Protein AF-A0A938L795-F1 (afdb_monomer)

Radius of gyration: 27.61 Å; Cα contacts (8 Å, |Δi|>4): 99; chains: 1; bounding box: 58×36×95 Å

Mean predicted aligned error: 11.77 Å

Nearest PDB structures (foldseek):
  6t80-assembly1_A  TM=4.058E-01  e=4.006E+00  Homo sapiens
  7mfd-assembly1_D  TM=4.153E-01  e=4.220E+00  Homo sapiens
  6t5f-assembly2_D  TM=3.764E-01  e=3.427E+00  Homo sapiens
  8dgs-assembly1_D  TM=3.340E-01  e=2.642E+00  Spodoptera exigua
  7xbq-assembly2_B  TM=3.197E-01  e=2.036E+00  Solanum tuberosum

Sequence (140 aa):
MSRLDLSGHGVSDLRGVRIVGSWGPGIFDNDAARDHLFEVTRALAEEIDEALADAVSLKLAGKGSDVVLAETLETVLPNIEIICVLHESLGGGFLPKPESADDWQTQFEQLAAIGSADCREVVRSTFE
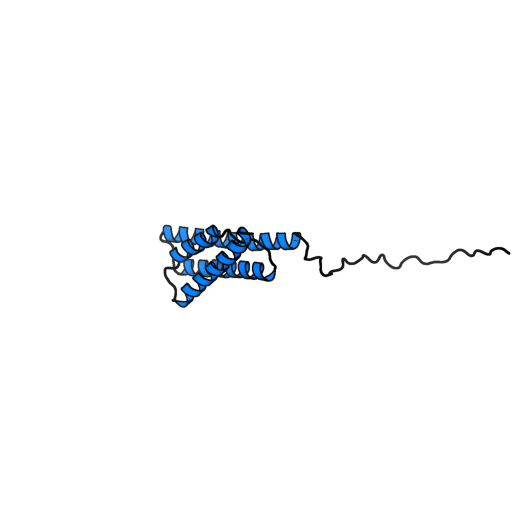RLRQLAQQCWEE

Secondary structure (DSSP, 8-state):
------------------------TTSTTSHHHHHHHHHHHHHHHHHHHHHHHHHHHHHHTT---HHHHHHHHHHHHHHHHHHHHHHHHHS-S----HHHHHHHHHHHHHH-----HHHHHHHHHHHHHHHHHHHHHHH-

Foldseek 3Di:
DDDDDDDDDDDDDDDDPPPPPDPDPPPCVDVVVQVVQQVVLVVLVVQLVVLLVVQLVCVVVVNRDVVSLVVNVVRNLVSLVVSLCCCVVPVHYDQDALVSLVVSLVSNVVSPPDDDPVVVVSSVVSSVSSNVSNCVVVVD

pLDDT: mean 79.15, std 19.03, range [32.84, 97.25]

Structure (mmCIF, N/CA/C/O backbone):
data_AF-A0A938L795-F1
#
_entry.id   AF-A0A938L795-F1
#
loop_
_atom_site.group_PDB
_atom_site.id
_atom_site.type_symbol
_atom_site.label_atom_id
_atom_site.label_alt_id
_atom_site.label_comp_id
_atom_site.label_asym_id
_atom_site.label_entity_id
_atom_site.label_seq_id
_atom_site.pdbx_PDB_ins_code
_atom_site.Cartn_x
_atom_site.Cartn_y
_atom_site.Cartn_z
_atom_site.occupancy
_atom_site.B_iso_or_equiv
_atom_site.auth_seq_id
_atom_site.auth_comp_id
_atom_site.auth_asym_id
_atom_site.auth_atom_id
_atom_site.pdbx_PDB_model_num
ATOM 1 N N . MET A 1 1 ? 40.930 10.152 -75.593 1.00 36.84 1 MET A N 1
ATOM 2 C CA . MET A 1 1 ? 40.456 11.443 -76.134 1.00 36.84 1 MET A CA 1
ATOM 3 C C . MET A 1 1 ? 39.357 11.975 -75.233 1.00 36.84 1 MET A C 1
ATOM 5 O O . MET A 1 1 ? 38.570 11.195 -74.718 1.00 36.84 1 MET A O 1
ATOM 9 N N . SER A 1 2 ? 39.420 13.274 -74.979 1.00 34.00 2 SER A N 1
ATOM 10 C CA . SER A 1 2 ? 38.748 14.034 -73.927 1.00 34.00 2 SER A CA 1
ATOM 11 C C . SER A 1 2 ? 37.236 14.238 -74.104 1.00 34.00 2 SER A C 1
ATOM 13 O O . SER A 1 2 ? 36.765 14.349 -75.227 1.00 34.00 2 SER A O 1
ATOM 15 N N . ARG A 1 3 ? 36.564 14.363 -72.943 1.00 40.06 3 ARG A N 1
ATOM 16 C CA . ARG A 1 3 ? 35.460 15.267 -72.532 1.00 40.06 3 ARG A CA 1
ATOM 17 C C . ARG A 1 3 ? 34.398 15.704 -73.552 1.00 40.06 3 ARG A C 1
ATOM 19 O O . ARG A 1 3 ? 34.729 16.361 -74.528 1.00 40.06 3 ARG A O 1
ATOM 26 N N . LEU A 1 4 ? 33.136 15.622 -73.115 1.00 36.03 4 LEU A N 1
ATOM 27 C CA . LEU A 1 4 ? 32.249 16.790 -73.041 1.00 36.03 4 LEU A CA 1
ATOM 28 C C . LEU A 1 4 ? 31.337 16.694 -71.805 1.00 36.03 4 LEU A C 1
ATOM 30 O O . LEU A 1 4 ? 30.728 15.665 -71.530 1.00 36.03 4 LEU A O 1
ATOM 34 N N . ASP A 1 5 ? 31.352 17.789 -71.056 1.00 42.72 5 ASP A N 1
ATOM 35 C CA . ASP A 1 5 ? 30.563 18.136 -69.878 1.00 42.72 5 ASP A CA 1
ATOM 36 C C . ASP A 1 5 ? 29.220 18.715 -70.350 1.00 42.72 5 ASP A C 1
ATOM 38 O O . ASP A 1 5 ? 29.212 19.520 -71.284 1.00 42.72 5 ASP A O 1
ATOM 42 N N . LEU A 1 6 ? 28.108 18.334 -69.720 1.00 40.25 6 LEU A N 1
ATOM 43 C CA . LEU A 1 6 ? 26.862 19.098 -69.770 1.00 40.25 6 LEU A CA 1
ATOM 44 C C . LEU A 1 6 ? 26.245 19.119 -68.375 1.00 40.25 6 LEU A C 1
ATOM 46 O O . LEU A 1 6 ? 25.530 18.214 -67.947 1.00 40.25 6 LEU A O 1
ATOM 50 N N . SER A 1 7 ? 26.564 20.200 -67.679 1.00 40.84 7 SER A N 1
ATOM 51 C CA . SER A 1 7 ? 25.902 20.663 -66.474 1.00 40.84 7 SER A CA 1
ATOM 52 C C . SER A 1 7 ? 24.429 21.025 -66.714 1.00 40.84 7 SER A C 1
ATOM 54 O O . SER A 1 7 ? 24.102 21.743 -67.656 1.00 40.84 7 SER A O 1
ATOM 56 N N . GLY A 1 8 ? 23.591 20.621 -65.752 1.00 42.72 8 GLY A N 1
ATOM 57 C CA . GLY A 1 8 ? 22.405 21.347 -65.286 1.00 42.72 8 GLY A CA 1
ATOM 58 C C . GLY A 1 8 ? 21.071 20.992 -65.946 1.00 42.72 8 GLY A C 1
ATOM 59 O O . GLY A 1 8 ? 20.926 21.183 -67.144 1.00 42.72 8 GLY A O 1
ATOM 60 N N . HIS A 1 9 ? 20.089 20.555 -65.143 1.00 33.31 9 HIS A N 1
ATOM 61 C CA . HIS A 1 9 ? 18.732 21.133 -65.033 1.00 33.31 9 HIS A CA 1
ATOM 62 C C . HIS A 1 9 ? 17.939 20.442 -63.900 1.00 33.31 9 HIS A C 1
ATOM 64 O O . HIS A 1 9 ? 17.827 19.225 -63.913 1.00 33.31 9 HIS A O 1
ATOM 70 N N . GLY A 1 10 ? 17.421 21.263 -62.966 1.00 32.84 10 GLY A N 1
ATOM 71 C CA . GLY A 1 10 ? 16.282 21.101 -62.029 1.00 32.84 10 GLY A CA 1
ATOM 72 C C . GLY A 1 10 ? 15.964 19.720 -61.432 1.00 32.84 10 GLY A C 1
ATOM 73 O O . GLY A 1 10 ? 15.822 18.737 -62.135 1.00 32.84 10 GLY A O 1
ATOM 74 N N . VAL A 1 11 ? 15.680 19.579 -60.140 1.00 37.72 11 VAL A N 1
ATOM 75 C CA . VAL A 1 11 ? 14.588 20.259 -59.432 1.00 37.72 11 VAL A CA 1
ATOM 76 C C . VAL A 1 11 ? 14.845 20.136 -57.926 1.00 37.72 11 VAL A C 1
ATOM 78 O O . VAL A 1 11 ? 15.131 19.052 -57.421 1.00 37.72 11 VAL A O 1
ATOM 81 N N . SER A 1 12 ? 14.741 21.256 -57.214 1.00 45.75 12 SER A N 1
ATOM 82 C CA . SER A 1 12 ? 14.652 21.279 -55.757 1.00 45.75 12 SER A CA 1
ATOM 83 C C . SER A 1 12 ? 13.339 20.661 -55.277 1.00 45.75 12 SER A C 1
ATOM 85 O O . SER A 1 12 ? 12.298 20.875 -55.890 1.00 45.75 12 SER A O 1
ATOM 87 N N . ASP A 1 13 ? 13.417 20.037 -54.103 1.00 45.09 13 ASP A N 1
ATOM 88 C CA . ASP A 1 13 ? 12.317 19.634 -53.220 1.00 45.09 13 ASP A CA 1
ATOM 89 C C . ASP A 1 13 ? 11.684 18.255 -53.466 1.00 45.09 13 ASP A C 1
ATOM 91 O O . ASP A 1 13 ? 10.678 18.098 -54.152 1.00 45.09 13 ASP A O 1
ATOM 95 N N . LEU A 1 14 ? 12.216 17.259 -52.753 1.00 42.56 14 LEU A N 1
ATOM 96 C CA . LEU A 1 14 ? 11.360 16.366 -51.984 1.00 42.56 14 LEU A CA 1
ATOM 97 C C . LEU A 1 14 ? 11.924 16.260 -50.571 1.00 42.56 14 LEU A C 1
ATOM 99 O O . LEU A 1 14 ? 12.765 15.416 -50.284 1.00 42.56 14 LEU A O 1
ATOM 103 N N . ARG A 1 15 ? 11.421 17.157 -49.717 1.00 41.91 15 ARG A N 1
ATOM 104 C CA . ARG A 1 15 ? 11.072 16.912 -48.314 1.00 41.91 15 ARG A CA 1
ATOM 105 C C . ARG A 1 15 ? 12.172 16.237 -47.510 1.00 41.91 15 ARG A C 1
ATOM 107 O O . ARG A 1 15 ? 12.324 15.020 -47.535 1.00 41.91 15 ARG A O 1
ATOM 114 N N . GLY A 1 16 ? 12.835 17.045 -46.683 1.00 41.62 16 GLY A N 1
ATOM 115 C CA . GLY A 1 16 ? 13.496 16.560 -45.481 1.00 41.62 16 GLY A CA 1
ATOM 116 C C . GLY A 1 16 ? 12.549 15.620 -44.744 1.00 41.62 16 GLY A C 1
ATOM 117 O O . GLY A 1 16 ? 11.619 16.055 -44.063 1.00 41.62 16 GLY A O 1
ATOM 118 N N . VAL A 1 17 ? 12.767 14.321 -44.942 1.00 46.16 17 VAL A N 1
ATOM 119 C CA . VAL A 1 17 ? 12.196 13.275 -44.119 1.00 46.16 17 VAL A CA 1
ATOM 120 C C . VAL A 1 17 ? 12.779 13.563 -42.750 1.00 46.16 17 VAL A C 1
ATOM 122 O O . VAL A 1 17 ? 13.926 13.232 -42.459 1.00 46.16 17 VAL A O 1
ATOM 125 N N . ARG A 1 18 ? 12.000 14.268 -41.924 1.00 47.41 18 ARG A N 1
--------------------------------------------------
## What you have to do
Take from the listing above each line in which the string "sapiens" is found.

## Task response
  6t80-assembly1_A  TM=4.058E-01  e=4.006E+00  Homo sapiens
  7mfd-assembly1_D  TM=4.153E-01  e=4.220E+00  Homo sapiens
  6t5f-assembly2_D  TM=3.764E-01  e=3.427E+00  Homo sapiens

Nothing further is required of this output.